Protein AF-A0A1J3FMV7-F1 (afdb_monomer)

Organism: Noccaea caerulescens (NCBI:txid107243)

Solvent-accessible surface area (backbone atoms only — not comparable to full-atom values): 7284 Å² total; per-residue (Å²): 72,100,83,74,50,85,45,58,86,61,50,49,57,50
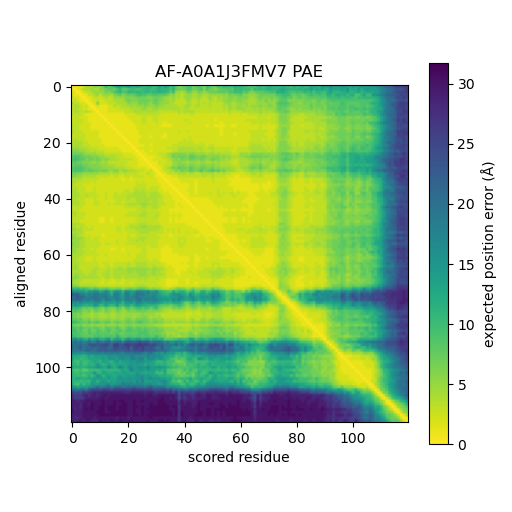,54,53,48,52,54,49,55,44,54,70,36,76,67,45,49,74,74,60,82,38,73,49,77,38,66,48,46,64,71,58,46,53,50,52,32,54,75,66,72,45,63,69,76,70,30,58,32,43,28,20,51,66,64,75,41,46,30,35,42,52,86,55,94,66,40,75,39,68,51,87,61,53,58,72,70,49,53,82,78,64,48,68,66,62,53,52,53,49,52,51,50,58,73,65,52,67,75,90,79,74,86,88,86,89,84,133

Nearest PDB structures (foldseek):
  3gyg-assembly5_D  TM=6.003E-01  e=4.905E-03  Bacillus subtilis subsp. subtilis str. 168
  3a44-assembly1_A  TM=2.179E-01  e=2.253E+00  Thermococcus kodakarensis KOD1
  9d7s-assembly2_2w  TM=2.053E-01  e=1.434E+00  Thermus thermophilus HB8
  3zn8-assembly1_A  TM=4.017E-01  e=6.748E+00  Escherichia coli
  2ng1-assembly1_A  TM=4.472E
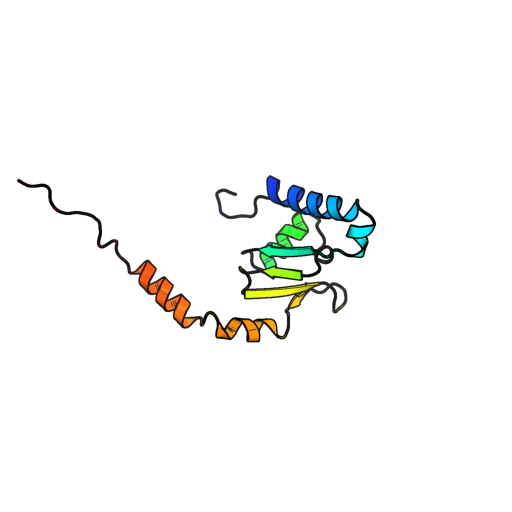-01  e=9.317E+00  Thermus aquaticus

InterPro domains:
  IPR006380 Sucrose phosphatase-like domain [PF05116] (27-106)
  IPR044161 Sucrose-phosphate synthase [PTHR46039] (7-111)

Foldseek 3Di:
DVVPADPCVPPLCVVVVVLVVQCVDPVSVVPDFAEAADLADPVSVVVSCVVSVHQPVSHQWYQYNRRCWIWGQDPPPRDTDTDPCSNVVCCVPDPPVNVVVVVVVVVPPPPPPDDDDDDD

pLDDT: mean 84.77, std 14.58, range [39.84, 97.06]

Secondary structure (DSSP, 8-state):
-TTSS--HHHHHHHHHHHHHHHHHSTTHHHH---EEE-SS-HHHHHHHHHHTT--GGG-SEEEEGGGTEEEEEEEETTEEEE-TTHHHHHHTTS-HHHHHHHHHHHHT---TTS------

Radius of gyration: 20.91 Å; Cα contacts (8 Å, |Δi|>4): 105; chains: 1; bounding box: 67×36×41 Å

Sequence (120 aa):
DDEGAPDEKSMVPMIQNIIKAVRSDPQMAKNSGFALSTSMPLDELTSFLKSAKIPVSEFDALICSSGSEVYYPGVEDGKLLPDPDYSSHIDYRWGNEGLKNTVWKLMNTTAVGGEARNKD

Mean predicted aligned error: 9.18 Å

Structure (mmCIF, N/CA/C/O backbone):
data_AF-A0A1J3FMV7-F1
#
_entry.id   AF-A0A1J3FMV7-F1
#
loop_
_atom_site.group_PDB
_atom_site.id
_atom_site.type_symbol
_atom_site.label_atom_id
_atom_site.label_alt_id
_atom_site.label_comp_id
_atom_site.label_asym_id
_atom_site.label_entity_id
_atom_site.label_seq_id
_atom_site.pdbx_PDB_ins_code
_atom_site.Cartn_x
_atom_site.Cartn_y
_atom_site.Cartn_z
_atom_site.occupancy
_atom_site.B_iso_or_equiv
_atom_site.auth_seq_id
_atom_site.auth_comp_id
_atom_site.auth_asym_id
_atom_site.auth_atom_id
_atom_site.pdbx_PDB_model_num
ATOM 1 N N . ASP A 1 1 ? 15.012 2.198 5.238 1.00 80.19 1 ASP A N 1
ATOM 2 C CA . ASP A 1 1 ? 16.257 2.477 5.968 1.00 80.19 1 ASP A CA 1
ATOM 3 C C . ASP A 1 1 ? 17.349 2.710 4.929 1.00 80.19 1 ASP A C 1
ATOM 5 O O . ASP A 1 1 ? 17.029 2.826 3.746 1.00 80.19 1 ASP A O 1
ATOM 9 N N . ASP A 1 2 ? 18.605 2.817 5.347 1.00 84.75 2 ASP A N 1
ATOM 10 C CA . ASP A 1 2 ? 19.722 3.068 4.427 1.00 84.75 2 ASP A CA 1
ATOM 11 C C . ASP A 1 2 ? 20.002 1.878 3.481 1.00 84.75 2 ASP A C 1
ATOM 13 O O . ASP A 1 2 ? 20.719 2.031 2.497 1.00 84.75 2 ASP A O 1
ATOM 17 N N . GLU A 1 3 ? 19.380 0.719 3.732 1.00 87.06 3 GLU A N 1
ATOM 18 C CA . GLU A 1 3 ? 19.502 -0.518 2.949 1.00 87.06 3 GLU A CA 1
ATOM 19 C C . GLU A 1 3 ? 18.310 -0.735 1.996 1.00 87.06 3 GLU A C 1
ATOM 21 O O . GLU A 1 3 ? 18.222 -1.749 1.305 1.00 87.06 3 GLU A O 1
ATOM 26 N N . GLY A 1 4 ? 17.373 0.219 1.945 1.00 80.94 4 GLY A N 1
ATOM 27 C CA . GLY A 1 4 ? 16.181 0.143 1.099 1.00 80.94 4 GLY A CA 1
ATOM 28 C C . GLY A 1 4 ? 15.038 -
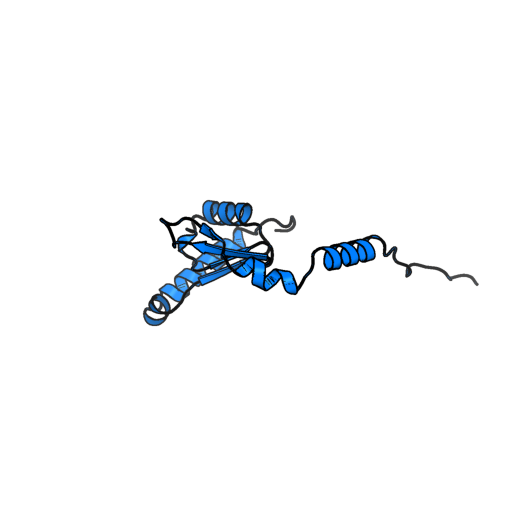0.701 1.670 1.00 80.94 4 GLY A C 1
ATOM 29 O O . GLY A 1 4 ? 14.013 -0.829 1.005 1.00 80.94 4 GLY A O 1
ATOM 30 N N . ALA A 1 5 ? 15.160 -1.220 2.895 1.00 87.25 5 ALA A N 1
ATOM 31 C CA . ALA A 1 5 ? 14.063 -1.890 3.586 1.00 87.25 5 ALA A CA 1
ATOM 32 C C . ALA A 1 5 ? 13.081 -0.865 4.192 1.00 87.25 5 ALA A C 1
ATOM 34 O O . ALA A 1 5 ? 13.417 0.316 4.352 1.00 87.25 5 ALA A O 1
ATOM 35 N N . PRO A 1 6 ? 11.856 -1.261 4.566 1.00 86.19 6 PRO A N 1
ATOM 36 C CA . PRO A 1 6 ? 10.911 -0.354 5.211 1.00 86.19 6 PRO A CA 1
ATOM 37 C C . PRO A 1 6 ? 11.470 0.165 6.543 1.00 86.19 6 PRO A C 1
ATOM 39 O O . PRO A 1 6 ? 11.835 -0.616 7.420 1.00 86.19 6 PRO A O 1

——

*What you have to do*.
Print exactly the lines above that run from the one with "ATOM 28 C C" to the one with "ATOM 34 O O", both included. No pictures.

*Result*.
ATOM 28 C C . GLY A 1 4 ? 15.038 -
0.701 1.670 1.00 80.94 4 GLY A C 1
ATOM 29 O O . GLY A 1 4 ? 14.013 -0.829 1.005 1.00 80.94 4 GLY A O 1
ATOM 30 N N . ALA A 1 5 ? 15.160 -1.220 2.895 1.00 87.25 5 ALA A N 1
ATOM 31 C CA . ALA A 1 5 ? 14.063 -1.890 3.586 1.00 87.25 5 ALA A CA 1
ATOM 32 C C . ALA A 1 5 ? 13.081 -0.865 4.192 1.00 87.25 5 ALA A C 1
ATOM 34 O O . ALA A 1 5 ? 13.417 0.316 4.352 1.00 87.25 5 ALA A O 1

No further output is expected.